Weak 4QFY18. Land & General (L&G) reported a 4QFY18 core net profit of RM2.8m, after stripping out one-off writebacks of RM17.8m. This takes FY18 core loss to RM2.8m which is below our expectation as we had over-estimated the progress billings from its Astoria project in 2HFY18. Also, it was dragged by RM3.3m share of losses from its 45%- owned Country Garden Properties (M) Sdn Bhd during 4QFY18.
Decent property sales. L&G achieved RM120m property sales (+8% y-o-y) in FY18, largely due to its ongoing Astoria project in Ampang. Therefore, unbilled sales stood at RM175m which will underpin its earnings visibility in the near term.
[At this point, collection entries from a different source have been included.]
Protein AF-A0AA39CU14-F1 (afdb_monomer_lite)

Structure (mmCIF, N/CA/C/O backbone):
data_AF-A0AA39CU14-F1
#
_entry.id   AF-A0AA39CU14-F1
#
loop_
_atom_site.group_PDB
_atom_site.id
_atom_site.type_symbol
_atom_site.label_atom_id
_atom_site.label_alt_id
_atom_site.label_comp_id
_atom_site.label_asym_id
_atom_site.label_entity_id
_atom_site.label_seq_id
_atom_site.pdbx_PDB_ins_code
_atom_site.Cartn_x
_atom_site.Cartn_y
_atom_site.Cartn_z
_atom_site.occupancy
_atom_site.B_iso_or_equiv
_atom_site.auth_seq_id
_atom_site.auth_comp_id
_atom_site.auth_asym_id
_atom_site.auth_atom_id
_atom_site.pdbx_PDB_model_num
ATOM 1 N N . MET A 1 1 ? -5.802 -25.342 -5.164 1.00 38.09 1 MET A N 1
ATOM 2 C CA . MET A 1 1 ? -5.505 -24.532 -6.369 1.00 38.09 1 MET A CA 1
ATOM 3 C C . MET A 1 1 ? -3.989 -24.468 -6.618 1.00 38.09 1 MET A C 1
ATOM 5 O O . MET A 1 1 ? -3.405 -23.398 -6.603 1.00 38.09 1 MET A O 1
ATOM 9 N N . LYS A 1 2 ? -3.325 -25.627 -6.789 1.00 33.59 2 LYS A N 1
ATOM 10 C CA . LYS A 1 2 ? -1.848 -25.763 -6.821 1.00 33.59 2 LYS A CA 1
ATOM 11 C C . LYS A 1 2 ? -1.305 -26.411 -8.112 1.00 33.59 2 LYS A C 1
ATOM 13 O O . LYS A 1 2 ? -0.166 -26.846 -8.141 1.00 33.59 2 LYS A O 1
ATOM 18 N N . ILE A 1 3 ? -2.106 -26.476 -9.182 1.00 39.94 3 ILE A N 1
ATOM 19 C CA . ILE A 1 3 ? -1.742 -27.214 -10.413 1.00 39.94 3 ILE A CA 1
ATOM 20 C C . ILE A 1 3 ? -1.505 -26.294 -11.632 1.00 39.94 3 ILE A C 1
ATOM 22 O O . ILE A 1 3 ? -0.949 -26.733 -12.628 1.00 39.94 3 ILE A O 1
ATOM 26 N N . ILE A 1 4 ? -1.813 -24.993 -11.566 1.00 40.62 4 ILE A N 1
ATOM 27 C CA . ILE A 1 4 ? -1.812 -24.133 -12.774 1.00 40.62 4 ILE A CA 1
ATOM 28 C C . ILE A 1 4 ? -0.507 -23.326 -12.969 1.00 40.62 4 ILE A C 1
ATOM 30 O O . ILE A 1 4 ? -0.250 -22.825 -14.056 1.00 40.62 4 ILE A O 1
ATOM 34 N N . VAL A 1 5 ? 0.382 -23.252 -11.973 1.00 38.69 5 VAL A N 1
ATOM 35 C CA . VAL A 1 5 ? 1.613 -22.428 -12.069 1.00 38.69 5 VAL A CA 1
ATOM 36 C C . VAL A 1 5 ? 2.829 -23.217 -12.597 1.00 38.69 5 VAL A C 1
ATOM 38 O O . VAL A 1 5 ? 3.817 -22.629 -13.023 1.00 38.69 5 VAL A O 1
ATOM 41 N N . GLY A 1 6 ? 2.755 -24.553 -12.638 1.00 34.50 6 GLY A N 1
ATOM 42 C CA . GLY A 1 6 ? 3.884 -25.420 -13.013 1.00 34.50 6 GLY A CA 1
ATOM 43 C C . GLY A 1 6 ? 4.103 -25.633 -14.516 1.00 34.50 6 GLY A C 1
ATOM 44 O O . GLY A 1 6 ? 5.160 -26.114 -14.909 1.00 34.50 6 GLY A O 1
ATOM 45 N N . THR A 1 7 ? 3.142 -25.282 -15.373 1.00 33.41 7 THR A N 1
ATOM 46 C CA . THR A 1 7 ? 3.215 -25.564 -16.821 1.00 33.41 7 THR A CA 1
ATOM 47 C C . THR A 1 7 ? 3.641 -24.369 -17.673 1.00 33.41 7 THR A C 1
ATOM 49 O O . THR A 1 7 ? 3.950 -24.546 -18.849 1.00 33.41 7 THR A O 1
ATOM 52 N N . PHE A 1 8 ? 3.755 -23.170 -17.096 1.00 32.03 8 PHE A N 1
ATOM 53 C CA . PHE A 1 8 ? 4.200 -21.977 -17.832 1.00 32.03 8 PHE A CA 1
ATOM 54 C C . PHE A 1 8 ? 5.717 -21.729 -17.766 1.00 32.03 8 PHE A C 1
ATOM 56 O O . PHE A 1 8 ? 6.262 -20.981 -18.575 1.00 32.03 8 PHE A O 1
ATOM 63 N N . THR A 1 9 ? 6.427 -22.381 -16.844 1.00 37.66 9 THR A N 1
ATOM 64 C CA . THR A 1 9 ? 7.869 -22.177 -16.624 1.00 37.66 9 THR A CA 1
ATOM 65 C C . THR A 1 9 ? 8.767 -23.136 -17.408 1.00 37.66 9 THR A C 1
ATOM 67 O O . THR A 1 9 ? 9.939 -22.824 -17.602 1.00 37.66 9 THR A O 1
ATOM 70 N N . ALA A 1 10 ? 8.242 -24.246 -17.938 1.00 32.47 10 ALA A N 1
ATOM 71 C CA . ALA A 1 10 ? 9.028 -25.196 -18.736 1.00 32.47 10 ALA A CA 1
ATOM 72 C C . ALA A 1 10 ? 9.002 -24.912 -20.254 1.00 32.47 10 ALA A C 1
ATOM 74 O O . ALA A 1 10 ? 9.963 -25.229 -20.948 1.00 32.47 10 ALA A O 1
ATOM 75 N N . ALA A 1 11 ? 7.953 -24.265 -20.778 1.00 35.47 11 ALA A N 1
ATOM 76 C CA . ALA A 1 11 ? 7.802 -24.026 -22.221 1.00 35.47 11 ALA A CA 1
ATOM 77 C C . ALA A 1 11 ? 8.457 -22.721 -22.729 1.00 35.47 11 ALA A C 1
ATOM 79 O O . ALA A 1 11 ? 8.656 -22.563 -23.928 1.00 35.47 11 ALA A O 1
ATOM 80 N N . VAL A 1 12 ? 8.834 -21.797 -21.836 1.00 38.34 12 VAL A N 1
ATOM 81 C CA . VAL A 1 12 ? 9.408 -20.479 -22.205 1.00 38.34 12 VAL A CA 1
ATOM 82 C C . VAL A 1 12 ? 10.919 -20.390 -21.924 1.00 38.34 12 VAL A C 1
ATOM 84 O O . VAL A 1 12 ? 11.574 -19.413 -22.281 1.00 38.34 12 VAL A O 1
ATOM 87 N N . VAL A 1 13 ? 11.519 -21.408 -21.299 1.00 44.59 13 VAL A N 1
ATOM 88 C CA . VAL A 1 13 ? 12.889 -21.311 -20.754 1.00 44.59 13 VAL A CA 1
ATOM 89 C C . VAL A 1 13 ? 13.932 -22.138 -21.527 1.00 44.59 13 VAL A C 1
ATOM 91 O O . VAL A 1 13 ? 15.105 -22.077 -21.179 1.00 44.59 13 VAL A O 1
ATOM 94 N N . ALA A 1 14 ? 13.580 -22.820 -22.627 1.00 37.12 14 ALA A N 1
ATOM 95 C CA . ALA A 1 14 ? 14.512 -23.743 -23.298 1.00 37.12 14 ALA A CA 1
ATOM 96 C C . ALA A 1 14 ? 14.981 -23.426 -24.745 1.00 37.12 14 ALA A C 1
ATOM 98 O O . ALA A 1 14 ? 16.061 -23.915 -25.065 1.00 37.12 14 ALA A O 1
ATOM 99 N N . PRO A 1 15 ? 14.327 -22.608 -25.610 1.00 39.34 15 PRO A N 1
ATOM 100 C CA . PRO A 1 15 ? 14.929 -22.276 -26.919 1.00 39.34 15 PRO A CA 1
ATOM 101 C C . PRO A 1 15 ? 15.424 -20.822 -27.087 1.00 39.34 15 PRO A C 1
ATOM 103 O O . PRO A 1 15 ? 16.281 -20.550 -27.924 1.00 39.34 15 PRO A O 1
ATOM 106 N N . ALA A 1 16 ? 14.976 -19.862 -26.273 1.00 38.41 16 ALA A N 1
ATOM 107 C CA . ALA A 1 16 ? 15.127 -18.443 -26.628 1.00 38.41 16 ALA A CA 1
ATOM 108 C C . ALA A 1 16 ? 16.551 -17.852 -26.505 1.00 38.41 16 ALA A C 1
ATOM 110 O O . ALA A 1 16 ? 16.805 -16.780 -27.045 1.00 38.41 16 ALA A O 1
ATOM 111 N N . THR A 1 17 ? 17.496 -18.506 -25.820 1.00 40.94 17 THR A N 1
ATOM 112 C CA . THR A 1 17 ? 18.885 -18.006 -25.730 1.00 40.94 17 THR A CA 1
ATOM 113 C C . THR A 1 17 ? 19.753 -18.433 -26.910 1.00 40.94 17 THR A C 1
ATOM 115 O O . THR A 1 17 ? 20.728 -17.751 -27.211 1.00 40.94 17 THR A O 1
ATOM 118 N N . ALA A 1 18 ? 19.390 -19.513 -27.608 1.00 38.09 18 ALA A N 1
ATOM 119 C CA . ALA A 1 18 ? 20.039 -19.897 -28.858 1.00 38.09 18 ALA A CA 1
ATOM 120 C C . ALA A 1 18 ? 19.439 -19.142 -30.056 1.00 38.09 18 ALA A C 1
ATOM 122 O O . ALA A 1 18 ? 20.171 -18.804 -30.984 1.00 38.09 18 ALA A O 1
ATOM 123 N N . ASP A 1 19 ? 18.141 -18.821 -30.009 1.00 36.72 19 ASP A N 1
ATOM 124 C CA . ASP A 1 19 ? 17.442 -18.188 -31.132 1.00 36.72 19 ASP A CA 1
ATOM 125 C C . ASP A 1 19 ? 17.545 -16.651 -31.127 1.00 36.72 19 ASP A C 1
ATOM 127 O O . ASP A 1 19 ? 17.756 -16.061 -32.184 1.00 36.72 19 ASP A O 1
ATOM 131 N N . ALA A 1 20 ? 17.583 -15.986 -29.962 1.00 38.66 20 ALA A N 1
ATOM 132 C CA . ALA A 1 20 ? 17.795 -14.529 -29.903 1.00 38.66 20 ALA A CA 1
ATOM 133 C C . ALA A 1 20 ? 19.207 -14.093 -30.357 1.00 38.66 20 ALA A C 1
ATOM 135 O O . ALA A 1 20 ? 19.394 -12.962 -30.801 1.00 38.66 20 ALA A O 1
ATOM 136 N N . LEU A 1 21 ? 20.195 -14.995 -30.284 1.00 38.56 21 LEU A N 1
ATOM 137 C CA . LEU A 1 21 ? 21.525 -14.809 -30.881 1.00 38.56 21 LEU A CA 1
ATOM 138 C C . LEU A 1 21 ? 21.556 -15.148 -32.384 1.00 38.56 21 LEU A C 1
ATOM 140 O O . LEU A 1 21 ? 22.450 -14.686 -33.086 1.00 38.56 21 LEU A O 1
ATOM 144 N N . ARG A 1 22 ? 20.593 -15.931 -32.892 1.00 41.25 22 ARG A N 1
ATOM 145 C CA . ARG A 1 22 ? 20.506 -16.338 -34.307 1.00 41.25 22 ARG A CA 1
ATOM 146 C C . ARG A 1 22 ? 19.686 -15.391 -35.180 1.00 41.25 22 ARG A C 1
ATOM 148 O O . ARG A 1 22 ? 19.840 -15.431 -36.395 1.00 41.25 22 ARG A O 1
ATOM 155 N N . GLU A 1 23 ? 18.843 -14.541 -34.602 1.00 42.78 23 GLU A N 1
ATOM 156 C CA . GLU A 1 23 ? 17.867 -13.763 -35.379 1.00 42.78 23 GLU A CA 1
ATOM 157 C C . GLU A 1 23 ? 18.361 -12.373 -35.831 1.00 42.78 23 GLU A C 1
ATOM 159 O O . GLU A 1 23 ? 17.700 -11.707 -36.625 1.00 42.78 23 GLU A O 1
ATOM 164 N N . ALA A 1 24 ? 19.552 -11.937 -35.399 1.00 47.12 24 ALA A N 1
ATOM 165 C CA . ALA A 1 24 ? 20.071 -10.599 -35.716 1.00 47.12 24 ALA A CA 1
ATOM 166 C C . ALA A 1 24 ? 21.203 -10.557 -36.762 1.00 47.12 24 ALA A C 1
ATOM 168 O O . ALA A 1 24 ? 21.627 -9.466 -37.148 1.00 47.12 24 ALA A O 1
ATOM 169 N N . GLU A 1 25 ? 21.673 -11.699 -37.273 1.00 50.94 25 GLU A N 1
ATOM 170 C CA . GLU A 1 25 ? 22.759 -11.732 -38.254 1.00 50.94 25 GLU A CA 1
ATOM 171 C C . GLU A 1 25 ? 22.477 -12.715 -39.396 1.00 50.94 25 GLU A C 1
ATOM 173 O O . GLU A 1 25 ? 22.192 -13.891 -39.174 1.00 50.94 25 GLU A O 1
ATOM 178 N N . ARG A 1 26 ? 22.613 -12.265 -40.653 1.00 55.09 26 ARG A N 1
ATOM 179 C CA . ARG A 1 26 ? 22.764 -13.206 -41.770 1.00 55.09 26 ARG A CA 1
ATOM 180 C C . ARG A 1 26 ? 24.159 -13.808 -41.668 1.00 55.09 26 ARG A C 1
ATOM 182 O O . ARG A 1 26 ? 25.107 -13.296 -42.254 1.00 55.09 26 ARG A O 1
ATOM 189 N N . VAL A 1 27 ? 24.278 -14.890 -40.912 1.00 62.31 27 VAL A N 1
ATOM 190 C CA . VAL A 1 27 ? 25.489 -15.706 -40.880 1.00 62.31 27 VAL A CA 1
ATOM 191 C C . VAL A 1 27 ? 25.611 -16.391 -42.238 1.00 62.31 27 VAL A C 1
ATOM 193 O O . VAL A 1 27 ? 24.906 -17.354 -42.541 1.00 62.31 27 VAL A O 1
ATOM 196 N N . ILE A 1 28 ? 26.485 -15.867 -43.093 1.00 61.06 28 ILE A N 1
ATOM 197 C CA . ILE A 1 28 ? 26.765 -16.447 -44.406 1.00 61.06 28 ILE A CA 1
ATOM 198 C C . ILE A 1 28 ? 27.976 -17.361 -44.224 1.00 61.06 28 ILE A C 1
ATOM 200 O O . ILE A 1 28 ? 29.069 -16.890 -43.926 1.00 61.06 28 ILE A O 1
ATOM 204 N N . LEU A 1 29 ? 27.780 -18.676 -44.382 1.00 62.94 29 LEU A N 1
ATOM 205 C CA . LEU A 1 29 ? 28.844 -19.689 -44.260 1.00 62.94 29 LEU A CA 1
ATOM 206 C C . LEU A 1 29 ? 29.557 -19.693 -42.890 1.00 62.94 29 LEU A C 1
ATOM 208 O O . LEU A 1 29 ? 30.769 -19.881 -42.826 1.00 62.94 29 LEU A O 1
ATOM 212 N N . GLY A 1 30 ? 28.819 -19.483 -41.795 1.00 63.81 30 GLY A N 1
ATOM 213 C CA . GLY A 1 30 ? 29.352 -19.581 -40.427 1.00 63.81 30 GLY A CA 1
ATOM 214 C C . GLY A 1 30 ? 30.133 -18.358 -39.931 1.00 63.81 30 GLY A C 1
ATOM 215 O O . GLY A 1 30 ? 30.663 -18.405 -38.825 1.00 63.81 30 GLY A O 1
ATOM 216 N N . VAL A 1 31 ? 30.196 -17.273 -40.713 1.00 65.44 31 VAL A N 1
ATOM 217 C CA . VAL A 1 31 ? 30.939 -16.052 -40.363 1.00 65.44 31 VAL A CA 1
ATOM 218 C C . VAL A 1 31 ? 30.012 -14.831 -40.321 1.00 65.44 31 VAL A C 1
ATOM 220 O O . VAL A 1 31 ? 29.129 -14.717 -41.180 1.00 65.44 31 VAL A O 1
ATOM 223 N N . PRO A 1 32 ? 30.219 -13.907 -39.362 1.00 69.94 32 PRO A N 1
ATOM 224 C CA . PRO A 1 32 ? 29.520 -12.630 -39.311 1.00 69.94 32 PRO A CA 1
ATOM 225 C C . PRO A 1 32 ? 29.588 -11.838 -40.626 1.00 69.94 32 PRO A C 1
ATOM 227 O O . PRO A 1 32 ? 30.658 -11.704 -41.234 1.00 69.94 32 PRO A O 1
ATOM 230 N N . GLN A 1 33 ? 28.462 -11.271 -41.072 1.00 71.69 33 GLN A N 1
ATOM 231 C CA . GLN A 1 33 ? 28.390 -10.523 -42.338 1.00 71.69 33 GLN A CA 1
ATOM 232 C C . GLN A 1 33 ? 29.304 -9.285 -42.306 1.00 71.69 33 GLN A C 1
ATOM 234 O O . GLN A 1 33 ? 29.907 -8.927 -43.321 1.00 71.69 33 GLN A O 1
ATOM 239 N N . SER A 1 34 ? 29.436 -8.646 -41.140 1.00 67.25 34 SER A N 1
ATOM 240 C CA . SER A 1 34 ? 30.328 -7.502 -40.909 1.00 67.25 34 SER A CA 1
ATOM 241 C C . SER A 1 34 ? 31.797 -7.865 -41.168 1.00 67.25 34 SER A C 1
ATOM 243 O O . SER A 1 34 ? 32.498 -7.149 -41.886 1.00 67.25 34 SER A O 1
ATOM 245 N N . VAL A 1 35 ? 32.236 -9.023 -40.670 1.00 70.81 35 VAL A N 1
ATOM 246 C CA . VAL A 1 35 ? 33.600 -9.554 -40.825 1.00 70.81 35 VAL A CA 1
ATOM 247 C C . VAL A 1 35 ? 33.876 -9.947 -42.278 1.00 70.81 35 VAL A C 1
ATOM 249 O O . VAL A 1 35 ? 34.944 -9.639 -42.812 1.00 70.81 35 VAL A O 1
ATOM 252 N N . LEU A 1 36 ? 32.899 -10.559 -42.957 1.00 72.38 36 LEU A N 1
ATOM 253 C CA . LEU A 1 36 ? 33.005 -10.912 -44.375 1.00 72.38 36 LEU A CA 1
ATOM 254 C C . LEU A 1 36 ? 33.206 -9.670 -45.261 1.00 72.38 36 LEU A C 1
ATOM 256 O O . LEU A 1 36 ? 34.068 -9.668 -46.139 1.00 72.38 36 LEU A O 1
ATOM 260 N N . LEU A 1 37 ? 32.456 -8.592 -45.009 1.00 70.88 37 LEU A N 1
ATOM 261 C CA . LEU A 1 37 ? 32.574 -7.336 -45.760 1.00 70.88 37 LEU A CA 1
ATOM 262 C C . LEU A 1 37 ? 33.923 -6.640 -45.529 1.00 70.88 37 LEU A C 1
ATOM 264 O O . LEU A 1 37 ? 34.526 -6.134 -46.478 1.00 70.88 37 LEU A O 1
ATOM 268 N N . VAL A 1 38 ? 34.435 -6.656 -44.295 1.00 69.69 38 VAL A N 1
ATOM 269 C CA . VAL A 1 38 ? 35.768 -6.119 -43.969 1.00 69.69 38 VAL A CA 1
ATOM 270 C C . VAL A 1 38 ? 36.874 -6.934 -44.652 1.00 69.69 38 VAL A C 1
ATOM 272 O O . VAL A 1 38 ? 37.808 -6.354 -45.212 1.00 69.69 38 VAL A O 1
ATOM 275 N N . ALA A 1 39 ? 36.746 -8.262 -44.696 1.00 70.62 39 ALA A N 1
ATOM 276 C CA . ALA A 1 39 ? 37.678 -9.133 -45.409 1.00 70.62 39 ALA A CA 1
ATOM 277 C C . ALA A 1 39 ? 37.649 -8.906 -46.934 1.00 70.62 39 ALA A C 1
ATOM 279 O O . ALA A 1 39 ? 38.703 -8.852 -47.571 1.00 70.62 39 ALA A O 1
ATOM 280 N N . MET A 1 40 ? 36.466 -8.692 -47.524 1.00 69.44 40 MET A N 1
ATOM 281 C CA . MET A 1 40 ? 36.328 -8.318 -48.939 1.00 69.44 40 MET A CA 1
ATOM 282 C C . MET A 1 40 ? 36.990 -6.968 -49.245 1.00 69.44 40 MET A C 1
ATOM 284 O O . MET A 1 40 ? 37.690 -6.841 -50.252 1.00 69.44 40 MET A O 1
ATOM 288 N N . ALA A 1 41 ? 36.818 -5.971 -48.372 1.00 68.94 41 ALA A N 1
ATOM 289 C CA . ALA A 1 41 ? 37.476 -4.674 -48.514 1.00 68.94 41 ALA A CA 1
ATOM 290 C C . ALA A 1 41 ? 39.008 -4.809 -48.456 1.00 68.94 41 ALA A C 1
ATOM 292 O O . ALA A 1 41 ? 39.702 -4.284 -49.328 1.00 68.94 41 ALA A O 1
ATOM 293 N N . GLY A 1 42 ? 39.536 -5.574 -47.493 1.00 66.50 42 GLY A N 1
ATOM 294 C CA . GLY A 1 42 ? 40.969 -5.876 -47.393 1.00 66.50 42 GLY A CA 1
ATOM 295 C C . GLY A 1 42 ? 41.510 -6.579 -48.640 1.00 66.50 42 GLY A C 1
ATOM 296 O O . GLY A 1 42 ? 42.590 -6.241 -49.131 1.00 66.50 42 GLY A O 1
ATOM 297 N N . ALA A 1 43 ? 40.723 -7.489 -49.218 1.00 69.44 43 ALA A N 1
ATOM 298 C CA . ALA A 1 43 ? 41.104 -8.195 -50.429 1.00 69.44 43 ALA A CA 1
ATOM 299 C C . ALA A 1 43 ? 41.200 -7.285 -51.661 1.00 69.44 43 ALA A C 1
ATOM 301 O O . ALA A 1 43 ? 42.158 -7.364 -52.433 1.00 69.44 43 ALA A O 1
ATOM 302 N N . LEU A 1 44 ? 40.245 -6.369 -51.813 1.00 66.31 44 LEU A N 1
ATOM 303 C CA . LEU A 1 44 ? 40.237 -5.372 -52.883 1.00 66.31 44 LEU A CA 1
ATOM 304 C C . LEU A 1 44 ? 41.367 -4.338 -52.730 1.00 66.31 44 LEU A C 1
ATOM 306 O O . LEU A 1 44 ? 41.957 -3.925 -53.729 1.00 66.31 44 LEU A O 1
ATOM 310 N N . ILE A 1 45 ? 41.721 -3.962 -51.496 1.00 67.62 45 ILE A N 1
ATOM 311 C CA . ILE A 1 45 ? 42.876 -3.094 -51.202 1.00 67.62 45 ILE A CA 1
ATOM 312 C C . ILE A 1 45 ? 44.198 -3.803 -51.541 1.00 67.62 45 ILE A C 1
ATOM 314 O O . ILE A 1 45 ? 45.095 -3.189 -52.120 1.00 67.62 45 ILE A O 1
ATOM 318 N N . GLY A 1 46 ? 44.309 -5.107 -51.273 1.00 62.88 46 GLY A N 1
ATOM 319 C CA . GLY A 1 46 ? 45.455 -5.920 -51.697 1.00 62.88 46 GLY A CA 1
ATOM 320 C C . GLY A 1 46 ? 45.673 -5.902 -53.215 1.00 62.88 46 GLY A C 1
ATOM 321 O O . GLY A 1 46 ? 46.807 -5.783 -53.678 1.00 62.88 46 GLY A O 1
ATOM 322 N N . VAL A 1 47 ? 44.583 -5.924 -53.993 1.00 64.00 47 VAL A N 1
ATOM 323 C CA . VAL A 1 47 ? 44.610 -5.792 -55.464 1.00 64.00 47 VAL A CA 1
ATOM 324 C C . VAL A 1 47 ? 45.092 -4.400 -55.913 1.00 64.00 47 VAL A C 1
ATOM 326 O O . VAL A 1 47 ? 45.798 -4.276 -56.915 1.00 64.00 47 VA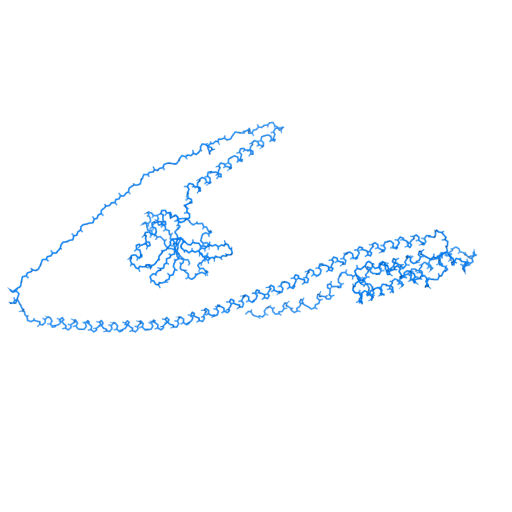L A O 1
ATOM 329 N N . LEU A 1 48 ? 44.740 -3.342 -55.175 1.00 61.22 48 LEU A N 1
ATOM 330 C CA . LEU A 1 48 ? 45.153 -1.960 -55.456 1.00 61.22 48 LEU A CA 1
ATOM 331 C C . LEU A 1 48 ? 46.658 -1.726 -55.253 1.00 61.22 48 LEU A C 1
ATOM 333 O O . LEU A 1 48 ? 47.253 -0.951 -56.003 1.00 61.22 48 LEU A O 1
ATOM 337 N N . LEU A 1 49 ? 47.263 -2.411 -54.278 1.00 62.00 49 LEU A N 1
ATOM 338 C CA . LEU A 1 49 ? 48.668 -2.256 -53.877 1.00 62.00 49 LEU A CA 1
ATOM 339 C C . LEU A 1 49 ? 49.661 -3.124 -54.681 1.00 62.00 49 LEU A C 1
ATOM 341 O O . LEU A 1 49 ? 50.839 -3.198 -54.319 1.00 62.00 49 LEU A O 1
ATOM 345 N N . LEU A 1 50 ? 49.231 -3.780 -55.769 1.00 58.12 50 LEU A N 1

Higher-than-expected dividends. Despite the weak results, L&G declared a higher-than-expected final DPS of 1.5 sen which translates into a whopping dividend yield of 8.8%. Its strong balance sheet with RM201m net cash (7 sen/share) will allow the company to continue to reward its shareholders, in line with its practice for the past few years.
Banking on new launches. L&G has recently launched the second phase of Damansara Foresta called Damansara Seresta (RM480m GDV) in Mar 2018. A strong sales performance from the project could help deliver impressive earnings growth given its small earnings base.
We cut FY19-20F earnings by 22%/17% to account for the delays for its new launches, as a recovery in the property market remains elusive. Therefore, we also revise down our TP to RM0.24, based on a wider 70% discount to our RNAV. Nevertheless, we retain our BUY rating in view of the unjustifiably steep discount of 79% to its RNAV, as well as its attractive dividend yield of 8.8%.